In our former opinion, to which we adhere, our decision was based on the agreement that construction under the "prime contract was completed and finished and said highway has been accepted and approved by the Highway Department." In our judgment, therefore, we concluded that no attachment in chancery should or could be had unless the contract involved had been complete or practically so.

We did not and do not now hold that the funds of a nonresident debtor in another concurrent contract or other concurrent contracts with the Highway Commission can be reached by the process of garnishment in a particular and separate contract. We are of the opinion that only the funds involved in the single and specific case at litigation could be so reached by the attachment process therein, and where, moreover, the complainant is a sub-contractor or otherwise involved in the prime contract in the instant suit, so as to have become a creditor therein of the nonresident debtor in the chancery attachment.

We did not and do not now hold that the retained percentages, retained under the prime contract, are such "effects" of the nonresident defendant contractor as may be reached by the process of an attachment in chancery, where and while so retained under such contract in good faith. When and after they have been or should have been released, then such process may reach such funds, but not otherwise.

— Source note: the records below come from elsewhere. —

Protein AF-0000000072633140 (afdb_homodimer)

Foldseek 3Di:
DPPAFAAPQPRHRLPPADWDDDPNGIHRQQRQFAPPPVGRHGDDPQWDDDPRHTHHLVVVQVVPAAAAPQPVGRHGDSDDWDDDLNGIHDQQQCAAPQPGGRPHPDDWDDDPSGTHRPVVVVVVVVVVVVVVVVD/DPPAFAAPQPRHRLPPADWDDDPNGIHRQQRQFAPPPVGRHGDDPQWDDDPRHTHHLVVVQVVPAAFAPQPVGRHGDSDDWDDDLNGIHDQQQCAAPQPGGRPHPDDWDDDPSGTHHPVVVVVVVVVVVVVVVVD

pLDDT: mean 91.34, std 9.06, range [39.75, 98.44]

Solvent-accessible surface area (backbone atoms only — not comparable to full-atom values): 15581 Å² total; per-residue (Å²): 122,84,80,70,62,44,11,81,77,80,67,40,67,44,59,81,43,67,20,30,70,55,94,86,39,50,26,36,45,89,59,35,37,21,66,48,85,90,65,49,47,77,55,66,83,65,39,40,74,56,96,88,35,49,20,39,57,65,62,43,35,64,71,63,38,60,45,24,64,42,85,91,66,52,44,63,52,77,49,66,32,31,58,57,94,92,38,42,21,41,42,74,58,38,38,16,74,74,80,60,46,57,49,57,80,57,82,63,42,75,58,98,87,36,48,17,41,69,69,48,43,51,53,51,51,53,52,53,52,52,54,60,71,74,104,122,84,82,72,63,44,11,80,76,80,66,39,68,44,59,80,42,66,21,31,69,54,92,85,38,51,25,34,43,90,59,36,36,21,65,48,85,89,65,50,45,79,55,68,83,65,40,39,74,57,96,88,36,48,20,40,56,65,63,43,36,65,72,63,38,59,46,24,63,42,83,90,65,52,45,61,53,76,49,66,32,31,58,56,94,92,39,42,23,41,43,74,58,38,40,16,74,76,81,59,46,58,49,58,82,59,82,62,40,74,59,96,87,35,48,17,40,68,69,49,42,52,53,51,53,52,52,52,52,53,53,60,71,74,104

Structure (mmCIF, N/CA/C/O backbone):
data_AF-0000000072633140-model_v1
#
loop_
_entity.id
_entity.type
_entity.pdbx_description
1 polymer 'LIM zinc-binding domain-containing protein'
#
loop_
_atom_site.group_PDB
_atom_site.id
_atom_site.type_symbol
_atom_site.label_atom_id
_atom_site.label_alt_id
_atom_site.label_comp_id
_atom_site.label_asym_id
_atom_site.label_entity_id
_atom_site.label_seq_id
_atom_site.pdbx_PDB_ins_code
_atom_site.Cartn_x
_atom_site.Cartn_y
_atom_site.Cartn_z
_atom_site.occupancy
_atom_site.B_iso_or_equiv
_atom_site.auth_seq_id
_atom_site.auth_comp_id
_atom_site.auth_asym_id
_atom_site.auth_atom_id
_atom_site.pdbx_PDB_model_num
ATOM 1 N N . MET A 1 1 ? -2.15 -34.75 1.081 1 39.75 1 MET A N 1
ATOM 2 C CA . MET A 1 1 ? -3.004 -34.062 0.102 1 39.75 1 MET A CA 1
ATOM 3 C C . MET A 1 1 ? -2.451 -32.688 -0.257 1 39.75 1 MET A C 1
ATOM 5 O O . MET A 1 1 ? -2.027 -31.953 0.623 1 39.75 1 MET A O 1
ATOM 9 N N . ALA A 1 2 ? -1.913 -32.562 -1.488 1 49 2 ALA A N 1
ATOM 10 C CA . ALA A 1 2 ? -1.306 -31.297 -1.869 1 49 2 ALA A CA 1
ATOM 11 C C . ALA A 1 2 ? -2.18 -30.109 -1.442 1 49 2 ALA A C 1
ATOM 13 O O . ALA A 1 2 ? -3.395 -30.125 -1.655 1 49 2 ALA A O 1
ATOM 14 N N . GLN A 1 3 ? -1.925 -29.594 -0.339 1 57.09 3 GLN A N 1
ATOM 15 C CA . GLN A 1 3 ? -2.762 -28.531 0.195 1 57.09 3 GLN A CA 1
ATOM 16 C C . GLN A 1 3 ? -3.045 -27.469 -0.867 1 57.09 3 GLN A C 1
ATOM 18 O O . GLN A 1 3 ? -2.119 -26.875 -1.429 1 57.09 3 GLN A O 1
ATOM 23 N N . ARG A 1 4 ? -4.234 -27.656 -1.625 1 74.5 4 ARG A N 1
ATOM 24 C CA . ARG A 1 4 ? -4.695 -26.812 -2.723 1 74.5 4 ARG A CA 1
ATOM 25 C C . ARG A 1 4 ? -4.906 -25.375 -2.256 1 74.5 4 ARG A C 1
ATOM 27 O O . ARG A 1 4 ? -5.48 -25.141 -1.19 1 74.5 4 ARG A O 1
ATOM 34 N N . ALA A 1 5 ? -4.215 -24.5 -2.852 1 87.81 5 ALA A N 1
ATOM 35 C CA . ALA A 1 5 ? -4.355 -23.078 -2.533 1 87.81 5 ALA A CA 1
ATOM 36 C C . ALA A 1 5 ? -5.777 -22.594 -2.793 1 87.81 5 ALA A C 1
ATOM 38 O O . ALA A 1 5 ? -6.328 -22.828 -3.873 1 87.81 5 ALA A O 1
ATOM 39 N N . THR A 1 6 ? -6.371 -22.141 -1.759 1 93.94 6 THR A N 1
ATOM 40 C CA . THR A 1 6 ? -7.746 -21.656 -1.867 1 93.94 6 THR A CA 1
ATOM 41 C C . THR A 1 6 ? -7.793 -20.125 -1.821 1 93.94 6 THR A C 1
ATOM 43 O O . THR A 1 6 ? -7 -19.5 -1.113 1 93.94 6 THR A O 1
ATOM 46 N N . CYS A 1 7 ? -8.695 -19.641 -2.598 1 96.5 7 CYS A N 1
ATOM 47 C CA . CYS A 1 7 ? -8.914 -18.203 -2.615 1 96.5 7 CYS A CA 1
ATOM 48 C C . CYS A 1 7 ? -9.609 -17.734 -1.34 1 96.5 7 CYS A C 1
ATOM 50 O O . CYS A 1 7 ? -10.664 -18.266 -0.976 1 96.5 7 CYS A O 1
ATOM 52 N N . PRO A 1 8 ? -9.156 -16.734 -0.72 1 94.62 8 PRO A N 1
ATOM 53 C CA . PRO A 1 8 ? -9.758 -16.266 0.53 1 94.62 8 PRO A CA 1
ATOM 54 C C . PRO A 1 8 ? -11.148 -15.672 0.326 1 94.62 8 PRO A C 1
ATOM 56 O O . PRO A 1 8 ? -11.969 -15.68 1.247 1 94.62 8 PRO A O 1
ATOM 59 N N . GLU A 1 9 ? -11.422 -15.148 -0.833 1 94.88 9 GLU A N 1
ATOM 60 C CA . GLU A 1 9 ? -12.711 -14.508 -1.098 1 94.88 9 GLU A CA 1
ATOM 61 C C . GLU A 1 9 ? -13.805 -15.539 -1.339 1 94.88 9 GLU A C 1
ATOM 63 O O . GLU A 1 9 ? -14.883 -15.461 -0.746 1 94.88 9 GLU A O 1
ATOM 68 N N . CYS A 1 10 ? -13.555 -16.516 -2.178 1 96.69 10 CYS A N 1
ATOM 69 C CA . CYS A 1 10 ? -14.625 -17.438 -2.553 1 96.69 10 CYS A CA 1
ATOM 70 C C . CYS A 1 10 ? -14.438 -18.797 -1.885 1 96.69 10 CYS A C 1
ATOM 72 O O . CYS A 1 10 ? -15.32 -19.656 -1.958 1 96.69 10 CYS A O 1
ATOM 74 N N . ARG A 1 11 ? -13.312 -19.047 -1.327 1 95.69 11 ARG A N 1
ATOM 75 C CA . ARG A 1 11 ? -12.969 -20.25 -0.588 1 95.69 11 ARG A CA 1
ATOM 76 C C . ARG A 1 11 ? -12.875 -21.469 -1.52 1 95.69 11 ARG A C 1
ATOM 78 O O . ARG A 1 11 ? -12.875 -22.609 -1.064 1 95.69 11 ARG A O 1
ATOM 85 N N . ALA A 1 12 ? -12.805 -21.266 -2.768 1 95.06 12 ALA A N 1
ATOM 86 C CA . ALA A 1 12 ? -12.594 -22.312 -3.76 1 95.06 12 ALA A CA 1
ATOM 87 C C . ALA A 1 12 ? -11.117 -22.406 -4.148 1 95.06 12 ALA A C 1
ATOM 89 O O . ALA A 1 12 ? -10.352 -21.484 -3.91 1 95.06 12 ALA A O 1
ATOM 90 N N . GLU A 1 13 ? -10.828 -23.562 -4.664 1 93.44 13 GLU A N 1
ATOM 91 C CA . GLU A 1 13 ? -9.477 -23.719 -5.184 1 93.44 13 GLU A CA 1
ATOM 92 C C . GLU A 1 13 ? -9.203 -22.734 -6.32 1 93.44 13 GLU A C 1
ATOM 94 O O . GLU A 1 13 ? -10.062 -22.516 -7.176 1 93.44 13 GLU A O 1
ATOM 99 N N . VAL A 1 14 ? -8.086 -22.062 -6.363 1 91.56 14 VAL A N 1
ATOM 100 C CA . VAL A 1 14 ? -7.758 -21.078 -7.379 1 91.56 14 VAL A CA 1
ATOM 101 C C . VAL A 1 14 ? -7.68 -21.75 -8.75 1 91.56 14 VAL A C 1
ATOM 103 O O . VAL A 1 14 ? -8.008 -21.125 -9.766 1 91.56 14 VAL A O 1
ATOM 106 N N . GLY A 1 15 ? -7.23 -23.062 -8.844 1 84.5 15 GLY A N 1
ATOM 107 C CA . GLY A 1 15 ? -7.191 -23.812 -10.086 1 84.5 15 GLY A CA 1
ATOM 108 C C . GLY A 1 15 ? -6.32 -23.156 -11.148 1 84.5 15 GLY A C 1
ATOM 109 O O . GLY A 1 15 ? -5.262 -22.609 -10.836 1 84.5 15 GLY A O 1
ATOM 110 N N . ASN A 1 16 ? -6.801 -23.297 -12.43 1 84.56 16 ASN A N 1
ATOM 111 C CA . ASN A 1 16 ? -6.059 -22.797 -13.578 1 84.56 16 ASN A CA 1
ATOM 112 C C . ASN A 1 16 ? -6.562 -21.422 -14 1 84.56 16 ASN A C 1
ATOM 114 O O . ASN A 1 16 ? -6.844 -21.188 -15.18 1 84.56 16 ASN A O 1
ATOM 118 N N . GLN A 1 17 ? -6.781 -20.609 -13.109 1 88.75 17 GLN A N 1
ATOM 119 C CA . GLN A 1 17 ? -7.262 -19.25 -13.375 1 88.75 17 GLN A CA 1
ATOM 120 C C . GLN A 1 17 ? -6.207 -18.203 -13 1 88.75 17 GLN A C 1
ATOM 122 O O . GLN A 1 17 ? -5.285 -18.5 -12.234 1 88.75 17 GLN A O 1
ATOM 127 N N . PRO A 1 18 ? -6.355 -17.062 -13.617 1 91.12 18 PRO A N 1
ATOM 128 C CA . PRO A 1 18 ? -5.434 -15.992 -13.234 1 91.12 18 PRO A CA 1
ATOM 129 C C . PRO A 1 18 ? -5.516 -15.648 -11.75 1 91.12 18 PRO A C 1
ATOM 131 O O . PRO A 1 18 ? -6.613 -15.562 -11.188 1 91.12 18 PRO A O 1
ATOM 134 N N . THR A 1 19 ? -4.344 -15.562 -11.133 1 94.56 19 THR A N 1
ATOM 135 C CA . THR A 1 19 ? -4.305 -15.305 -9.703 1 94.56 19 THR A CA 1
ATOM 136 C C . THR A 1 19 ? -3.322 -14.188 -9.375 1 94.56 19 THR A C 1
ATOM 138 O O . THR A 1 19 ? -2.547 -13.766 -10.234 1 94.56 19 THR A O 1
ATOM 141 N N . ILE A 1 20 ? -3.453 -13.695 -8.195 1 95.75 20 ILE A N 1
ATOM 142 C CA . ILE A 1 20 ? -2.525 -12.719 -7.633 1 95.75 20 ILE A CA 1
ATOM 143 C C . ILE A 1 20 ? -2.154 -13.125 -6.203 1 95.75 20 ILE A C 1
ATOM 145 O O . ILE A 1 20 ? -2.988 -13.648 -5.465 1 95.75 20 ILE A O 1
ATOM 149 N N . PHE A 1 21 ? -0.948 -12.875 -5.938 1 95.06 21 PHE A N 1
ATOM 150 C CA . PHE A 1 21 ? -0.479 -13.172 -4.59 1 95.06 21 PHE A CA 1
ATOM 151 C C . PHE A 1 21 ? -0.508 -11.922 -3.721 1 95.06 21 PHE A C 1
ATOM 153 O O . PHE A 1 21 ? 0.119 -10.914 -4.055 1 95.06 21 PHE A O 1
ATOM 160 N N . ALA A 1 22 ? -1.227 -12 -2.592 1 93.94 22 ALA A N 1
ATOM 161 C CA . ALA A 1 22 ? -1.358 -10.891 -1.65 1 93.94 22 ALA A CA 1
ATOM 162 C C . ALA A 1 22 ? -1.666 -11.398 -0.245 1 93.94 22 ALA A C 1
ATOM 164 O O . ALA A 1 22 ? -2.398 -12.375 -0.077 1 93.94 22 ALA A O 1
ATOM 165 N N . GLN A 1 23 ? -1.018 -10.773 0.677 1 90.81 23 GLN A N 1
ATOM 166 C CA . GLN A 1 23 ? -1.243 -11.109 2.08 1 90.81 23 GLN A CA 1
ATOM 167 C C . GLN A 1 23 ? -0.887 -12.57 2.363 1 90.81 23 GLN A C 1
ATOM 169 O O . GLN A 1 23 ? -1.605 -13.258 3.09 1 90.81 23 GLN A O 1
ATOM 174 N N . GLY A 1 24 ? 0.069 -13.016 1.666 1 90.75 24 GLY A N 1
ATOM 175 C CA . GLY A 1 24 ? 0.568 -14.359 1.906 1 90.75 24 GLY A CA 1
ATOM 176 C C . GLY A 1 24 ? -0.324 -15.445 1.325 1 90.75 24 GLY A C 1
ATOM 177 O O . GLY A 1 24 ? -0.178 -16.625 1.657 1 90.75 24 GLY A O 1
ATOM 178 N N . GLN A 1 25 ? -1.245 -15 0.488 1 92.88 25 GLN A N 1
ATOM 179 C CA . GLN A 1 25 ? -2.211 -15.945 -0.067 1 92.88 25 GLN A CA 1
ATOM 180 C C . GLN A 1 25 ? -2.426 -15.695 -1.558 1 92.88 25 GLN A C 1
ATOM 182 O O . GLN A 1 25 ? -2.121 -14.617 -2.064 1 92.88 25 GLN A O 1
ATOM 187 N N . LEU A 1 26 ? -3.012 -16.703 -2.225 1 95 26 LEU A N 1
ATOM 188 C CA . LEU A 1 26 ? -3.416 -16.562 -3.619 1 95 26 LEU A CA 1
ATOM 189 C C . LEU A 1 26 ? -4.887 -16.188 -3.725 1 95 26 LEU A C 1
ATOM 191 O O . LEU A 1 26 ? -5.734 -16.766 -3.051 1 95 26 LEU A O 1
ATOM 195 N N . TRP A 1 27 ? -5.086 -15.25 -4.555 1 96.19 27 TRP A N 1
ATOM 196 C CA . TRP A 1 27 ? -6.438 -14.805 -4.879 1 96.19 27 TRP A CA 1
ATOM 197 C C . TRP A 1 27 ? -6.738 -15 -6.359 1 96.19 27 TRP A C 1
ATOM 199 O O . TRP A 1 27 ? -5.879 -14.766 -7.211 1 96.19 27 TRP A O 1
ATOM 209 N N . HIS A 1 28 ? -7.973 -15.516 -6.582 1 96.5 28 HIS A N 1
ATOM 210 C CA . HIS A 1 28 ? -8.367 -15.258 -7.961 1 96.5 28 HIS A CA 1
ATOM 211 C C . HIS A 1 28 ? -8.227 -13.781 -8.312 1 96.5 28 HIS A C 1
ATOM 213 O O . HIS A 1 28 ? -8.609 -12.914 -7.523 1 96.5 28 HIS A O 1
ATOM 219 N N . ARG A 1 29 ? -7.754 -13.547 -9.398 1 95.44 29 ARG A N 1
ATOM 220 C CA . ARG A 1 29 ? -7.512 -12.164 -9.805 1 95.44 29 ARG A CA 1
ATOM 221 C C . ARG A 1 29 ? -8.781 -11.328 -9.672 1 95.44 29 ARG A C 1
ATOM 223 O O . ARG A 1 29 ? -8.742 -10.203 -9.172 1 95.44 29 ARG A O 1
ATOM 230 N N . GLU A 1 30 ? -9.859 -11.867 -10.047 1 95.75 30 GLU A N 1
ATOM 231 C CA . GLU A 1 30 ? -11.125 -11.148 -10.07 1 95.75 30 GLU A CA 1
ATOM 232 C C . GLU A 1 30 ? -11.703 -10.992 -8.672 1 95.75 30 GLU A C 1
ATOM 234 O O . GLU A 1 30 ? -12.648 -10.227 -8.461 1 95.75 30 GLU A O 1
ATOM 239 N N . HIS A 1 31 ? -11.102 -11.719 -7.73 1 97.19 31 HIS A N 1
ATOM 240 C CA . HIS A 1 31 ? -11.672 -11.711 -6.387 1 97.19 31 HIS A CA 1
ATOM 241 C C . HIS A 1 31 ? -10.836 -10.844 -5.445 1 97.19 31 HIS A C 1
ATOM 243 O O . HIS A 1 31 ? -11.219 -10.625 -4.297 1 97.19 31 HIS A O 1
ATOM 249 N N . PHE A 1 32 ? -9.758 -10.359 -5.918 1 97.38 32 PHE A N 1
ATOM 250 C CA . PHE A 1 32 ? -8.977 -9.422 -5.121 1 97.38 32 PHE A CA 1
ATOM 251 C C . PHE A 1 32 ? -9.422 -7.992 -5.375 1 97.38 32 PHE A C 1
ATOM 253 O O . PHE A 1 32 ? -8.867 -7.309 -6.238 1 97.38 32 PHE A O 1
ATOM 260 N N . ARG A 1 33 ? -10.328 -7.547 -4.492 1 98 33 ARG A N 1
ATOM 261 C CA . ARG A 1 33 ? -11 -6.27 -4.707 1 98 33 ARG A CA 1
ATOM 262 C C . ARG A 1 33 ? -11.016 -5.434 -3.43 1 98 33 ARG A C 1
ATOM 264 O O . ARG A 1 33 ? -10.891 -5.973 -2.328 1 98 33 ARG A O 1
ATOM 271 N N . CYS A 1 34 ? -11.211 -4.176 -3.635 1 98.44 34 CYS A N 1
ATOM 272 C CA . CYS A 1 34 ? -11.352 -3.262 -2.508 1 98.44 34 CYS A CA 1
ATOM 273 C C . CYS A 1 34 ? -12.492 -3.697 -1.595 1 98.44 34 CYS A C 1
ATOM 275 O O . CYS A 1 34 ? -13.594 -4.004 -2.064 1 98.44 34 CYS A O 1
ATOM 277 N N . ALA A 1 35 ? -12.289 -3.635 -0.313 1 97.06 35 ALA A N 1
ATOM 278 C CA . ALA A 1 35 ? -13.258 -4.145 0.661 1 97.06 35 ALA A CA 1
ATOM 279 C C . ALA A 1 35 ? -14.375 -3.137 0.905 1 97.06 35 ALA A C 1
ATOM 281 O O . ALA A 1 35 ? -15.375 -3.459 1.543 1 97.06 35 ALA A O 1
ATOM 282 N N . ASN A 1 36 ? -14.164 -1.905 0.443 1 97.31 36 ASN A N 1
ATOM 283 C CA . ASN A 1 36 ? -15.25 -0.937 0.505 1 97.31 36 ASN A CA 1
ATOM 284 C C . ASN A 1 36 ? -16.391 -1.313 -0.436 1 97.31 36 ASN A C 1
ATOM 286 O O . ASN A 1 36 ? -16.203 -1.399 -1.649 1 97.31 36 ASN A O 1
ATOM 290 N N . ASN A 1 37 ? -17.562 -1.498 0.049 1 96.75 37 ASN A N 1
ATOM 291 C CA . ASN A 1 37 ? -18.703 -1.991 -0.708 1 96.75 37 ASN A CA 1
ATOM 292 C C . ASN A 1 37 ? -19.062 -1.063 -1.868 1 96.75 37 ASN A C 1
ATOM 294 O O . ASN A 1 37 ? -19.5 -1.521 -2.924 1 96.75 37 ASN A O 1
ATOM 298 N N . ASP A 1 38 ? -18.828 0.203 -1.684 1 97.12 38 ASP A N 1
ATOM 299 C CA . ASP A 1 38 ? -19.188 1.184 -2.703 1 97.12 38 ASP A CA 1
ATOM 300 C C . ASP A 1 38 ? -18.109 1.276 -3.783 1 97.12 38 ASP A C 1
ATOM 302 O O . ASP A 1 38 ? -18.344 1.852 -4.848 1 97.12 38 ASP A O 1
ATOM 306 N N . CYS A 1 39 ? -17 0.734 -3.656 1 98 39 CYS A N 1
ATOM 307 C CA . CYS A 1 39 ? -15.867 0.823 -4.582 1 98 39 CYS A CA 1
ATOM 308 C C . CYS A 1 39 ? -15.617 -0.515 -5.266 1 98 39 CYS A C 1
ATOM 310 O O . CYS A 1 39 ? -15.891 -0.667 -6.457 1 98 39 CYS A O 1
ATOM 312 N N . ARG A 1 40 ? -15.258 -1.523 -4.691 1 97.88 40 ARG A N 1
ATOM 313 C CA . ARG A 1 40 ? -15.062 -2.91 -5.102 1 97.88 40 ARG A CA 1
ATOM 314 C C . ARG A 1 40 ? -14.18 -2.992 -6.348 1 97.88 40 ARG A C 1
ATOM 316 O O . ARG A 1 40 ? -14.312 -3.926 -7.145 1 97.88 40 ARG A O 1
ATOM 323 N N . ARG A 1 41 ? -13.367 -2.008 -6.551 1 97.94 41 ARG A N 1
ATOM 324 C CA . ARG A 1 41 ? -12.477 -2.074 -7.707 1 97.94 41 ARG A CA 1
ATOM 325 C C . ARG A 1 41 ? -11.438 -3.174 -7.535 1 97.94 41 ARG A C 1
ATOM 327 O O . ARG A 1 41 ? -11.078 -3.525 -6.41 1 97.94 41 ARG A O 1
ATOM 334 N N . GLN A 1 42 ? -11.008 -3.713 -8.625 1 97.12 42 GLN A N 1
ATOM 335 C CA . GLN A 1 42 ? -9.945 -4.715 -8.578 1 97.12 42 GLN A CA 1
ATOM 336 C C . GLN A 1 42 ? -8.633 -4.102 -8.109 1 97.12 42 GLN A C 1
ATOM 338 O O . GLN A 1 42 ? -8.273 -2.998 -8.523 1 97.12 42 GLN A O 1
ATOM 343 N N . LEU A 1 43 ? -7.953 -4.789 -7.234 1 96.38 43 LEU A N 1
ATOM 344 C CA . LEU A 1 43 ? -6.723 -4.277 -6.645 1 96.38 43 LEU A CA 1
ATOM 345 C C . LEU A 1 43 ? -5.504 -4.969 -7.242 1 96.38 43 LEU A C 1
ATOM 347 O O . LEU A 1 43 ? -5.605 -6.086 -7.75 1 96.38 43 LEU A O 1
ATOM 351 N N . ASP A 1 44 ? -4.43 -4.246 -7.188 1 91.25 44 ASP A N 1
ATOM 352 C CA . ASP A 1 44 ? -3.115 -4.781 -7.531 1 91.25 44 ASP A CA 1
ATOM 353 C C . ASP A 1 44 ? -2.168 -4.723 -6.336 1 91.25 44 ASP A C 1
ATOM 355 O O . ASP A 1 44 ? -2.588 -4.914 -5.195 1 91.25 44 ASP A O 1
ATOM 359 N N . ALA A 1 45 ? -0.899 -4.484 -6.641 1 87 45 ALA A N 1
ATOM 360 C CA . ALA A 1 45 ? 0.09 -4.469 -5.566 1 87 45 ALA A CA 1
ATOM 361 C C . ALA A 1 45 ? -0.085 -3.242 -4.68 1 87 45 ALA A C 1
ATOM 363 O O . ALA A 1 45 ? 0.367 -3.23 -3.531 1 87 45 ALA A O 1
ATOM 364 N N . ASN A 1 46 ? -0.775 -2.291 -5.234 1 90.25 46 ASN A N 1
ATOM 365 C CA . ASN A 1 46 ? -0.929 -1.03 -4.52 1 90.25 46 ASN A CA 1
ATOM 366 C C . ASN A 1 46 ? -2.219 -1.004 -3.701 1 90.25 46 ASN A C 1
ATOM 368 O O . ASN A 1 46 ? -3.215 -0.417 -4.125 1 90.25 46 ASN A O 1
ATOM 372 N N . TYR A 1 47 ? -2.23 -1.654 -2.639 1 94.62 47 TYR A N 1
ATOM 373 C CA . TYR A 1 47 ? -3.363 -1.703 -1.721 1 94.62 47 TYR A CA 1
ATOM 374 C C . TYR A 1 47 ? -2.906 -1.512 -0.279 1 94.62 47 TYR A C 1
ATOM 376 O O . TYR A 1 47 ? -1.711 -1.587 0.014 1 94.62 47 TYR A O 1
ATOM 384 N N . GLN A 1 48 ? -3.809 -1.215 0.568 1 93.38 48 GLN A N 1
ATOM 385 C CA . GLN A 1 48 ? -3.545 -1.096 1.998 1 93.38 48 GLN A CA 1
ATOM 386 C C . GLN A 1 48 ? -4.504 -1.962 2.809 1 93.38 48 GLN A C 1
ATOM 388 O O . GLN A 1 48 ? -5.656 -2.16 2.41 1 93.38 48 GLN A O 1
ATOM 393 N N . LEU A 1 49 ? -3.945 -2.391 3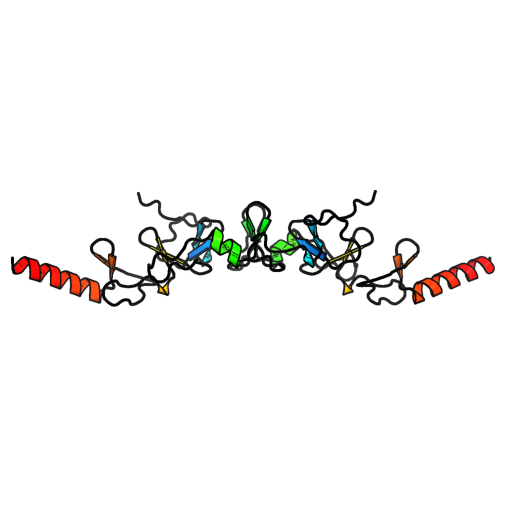.898 1 91.81 49 LEU A N 1
ATOM 394 C CA . LEU A 1 49 ? -4.77 -3.244 4.746 1 91.81 49 LEU A CA 1
ATOM 395 C C . LEU A 1 49 ? -5.406 -2.439 5.875 1 91.81 49 LEU A C 1
ATOM 397 O O . LEU A 1 49 ? -4.77 -1.549 6.441 1 91.81 49 LEU A O 1
ATOM 401 N N . PHE A 1 50 ? -6.645 -2.691 6.137 1 92 50 PHE A N 1
ATOM 402 C CA . PHE A 1 50 ? -7.348 -2.238 7.332 1 92 50 PHE A CA 1
ATOM 403 C C . PHE A 1 50 ? -8.172 -3.369 7.938 1 92 50 PHE A C 1
ATOM 405 O O . PHE A 1 50 ? -9.031 -3.949 7.266 1 92 50 PHE A O 1
ATOM 412 N N . GLU A 1 51 ? -7.777 -3.707 9.172 1 89.75 51 GLU A N 1
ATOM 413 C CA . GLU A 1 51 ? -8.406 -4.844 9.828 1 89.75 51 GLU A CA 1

We did not and do not now hold that funds of the prime contractor to become due under the contract, which, prior to the service of the attachment process, in good *782 faith and for the real purpose of financing the performance of the instant prime contract, had been assigned, as aforesaid, as security for advances therein, constitute such "effects" as may be reached by attachment process, in chancery, until after they have been or should have been released by the lender to the prime contractor.

We believe the department is unduly alarmed by its apprehensions of disaster to follow our construction of the law here. Our duty is to construe the law so as to determine its meaning, and this we have sedulously and earnestly undertaken to do. The suggestion of error must be and is overruled.

So ordered.

Smith, C.J., dissents and adheres to the views expressed in his former dissenting opinion herein.